Here's an interesting blog post comparing Peachtree to QuickBooks a friend of mine, Brian Tankersley, recently Tweeted about.
I don't disagree with anything David Chermak wrote. The problem is that the article is from the perspective of an accountant, not a businessperson. Some of the other items are just "par for the course" in any stable accounting package.
The items listed for comparison are interesting: prepayments, payroll accounting, depreciation, tax minimization and compliance, and useful, sensible reporting. My trouble with this list is that it doesn't address the key issues that businesses generally start to look for software to solve.
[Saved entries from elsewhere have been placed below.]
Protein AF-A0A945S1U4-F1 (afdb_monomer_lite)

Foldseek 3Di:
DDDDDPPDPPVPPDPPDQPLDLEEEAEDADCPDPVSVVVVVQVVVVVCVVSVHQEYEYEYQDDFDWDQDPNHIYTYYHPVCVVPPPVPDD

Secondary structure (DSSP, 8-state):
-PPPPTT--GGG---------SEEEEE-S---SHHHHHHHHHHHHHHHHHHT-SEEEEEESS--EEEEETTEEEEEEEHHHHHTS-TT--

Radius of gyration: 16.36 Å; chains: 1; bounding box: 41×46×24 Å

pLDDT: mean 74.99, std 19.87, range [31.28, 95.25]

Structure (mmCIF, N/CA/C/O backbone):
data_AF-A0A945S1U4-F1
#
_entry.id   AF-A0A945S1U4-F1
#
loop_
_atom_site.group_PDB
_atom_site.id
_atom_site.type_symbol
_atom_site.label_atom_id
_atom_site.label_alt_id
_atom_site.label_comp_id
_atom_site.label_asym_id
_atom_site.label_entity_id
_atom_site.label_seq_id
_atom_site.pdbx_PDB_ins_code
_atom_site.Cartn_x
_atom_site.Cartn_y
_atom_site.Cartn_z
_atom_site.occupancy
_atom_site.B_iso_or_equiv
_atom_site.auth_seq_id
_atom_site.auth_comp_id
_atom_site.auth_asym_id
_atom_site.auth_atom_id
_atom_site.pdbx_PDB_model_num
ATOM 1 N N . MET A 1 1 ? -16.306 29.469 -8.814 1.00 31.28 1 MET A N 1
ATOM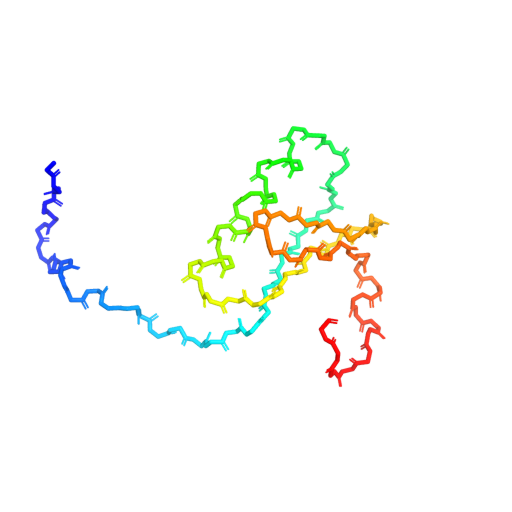 2 C CA . MET A 1 1 ? -17.784 29.348 -8.809 1.00 31.28 1 MET A CA 1
ATOM 3 C C . MET A 1 1 ? -18.159 27.897 -9.085 1.00 31.28 1 MET A C 1
ATOM 5 O O . MET A 1 1 ? -17.701 27.388 -10.104 1.00 31.28 1 MET A O 1
ATOM 9 N N . PRO A 1 2 ? -18.920 27.201 -8.223 1.00 42.22 2 PRO A N 1
ATOM 10 C CA . PRO A 1 2 ? -19.336 25.836 -8.522 1.00 42.22 2 PRO A CA 1
ATOM 11 C C . PRO A 1 2 ? -20.496 25.875 -9.527 1.00 42.22 2 PRO A C 1
ATOM 13 O O . PRO A 1 2 ? -21.476 26.594 -9.325 1.00 42.22 2 PRO A O 1
ATOM 16 N N . ARG A 1 3 ? -20.380 25.135 -10.636 1.00 38.50 3 ARG A N 1
ATOM 17 C CA . ARG A 1 3 ? -21.471 25.006 -11.614 1.00 38.50 3 ARG A CA 1
ATOM 18 C C . ARG A 1 3 ? -22.559 24.093 -11.036 1.00 38.50 3 ARG A C 1
ATOM 20 O O . ARG A 1 3 ? -22.264 22.977 -10.614 1.00 38.50 3 ARG A O 1
ATOM 27 N N . LYS A 1 4 ? -23.810 24.564 -11.022 1.00 37.72 4 LYS A N 1
ATOM 28 C CA . LYS A 1 4 ? -24.989 23.748 -10.696 1.00 37.72 4 LYS A CA 1
ATOM 29 C C . LYS A 1 4 ? -25.335 22.856 -11.889 1.00 37.72 4 LYS A C 1
ATOM 31 O O . LYS A 1 4 ? -25.535 23.362 -12.988 1.00 37.72 4 LYS A O 1
ATOM 36 N N . TRP A 1 5 ? -25.443 21.553 -11.651 1.00 38.59 5 TRP A N 1
ATOM 37 C CA . TRP A 1 5 ? -26.047 20.611 -12.591 1.00 38.59 5 TRP A CA 1
ATOM 38 C C . TRP A 1 5 ? -27.565 20.592 -12.352 1.00 38.59 5 TRP A C 1
ATOM 40 O O . TRP A 1 5 ? -27.985 20.512 -11.192 1.00 38.59 5 TRP A O 1
ATOM 50 N N . PRO A 1 6 ? -28.406 20.723 -13.392 1.00 34.59 6 PRO A N 1
ATOM 51 C CA . PRO A 1 6 ? -29.849 20.828 -13.213 1.00 34.59 6 PRO A CA 1
ATOM 52 C C . PRO A 1 6 ? -30.407 19.496 -12.694 1.00 34.59 6 PRO A C 1
ATOM 54 O O . PRO A 1 6 ? -30.206 18.451 -13.303 1.00 34.59 6 PRO A O 1
ATOM 57 N N . GLY A 1 7 ? -31.079 19.541 -11.540 1.00 45.62 7 GLY A N 1
ATOM 58 C CA . GLY A 1 7 ? -31.749 18.390 -10.919 1.00 45.62 7 GLY A CA 1
ATOM 59 C C . GLY A 1 7 ? -30.983 17.684 -9.794 1.00 45.62 7 GLY A C 1
ATOM 60 O O . GLY A 1 7 ? -31.568 16.848 -9.112 1.00 45.62 7 GLY A O 1
ATOM 61 N N . ILE A 1 8 ? -29.716 18.033 -9.533 1.00 44.34 8 ILE A N 1
ATOM 62 C CA . ILE A 1 8 ? -28.917 17.407 -8.465 1.00 44.34 8 ILE A CA 1
ATOM 63 C C . ILE A 1 8 ? -28.532 18.463 -7.428 1.00 44.34 8 ILE A C 1
ATOM 65 O O . ILE A 1 8 ? -27.746 19.374 -7.691 1.00 44.34 8 ILE A O 1
ATOM 69 N N . ASN A 1 9 ? -29.078 18.339 -6.217 1.00 40.69 9 ASN A N 1
ATOM 70 C CA . ASN A 1 9 ? -28.703 19.199 -5.099 1.00 40.69 9 ASN A CA 1
ATOM 71 C C . ASN A 1 9 ? -27.374 18.714 -4.491 1.00 40.69 9 ASN A C 1
ATOM 73 O O . ASN A 1 9 ? -27.352 17.887 -3.581 1.00 40.69 9 ASN A O 1
ATOM 77 N N . VAL A 1 10 ? -26.258 19.222 -5.025 1.00 47.44 10 VAL A N 1
ATOM 78 C CA . VAL A 1 10 ? -24.881 18.842 -4.642 1.00 47.44 10 VAL A CA 1
ATOM 79 C C . VAL A 1 10 ? -24.595 19.090 -3.150 1.00 47.44 10 VAL A C 1
ATOM 81 O O . VAL A 1 10 ? -23.747 18.423 -2.568 1.00 47.44 10 VAL A O 1
ATOM 84 N N . ALA A 1 11 ? -25.356 19.974 -2.494 1.00 42.50 11 ALA A N 1
ATOM 85 C CA . ALA A 1 11 ? -25.224 20.265 -1.066 1.00 42.50 11 ALA A CA 1
ATOM 86 C C . ALA A 1 11 ? -25.671 19.114 -0.141 1.00 42.50 11 ALA A C 1
ATOM 88 O O . ALA A 1 11 ? -25.370 19.149 1.048 1.00 42.50 11 ALA A O 1
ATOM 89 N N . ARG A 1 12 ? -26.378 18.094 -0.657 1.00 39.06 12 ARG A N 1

Here is a list of some things that small and mid-sized businesses need: cost control, costing (of jobs or manufacturing), inventory, order tracking, shipping, purchase controls, quotes, payroll checks, lot and serial number tracking, service billing, and recurring invoicing. The blog post below seems to focus more on what Accountants need from software than what businesses need from software. Accounting records should be the byproduct of a system that makes a business money by collecting and reporting the data the business needs.


Comments (1)
I agree that the Chermak review tries to be fair. I replied in my blog (see URL) because the writer is somewhat unique. He seemed to know accounting and IT before he saw Peachtree. He also did not consider that QuickBooks sells 94% of small business accounting programs. This affects availability of local staff, local professional and web support. It also affects the add-ons, which make QuickBooks the fastest and easiest low-cost way to do almost anything for almost anyone.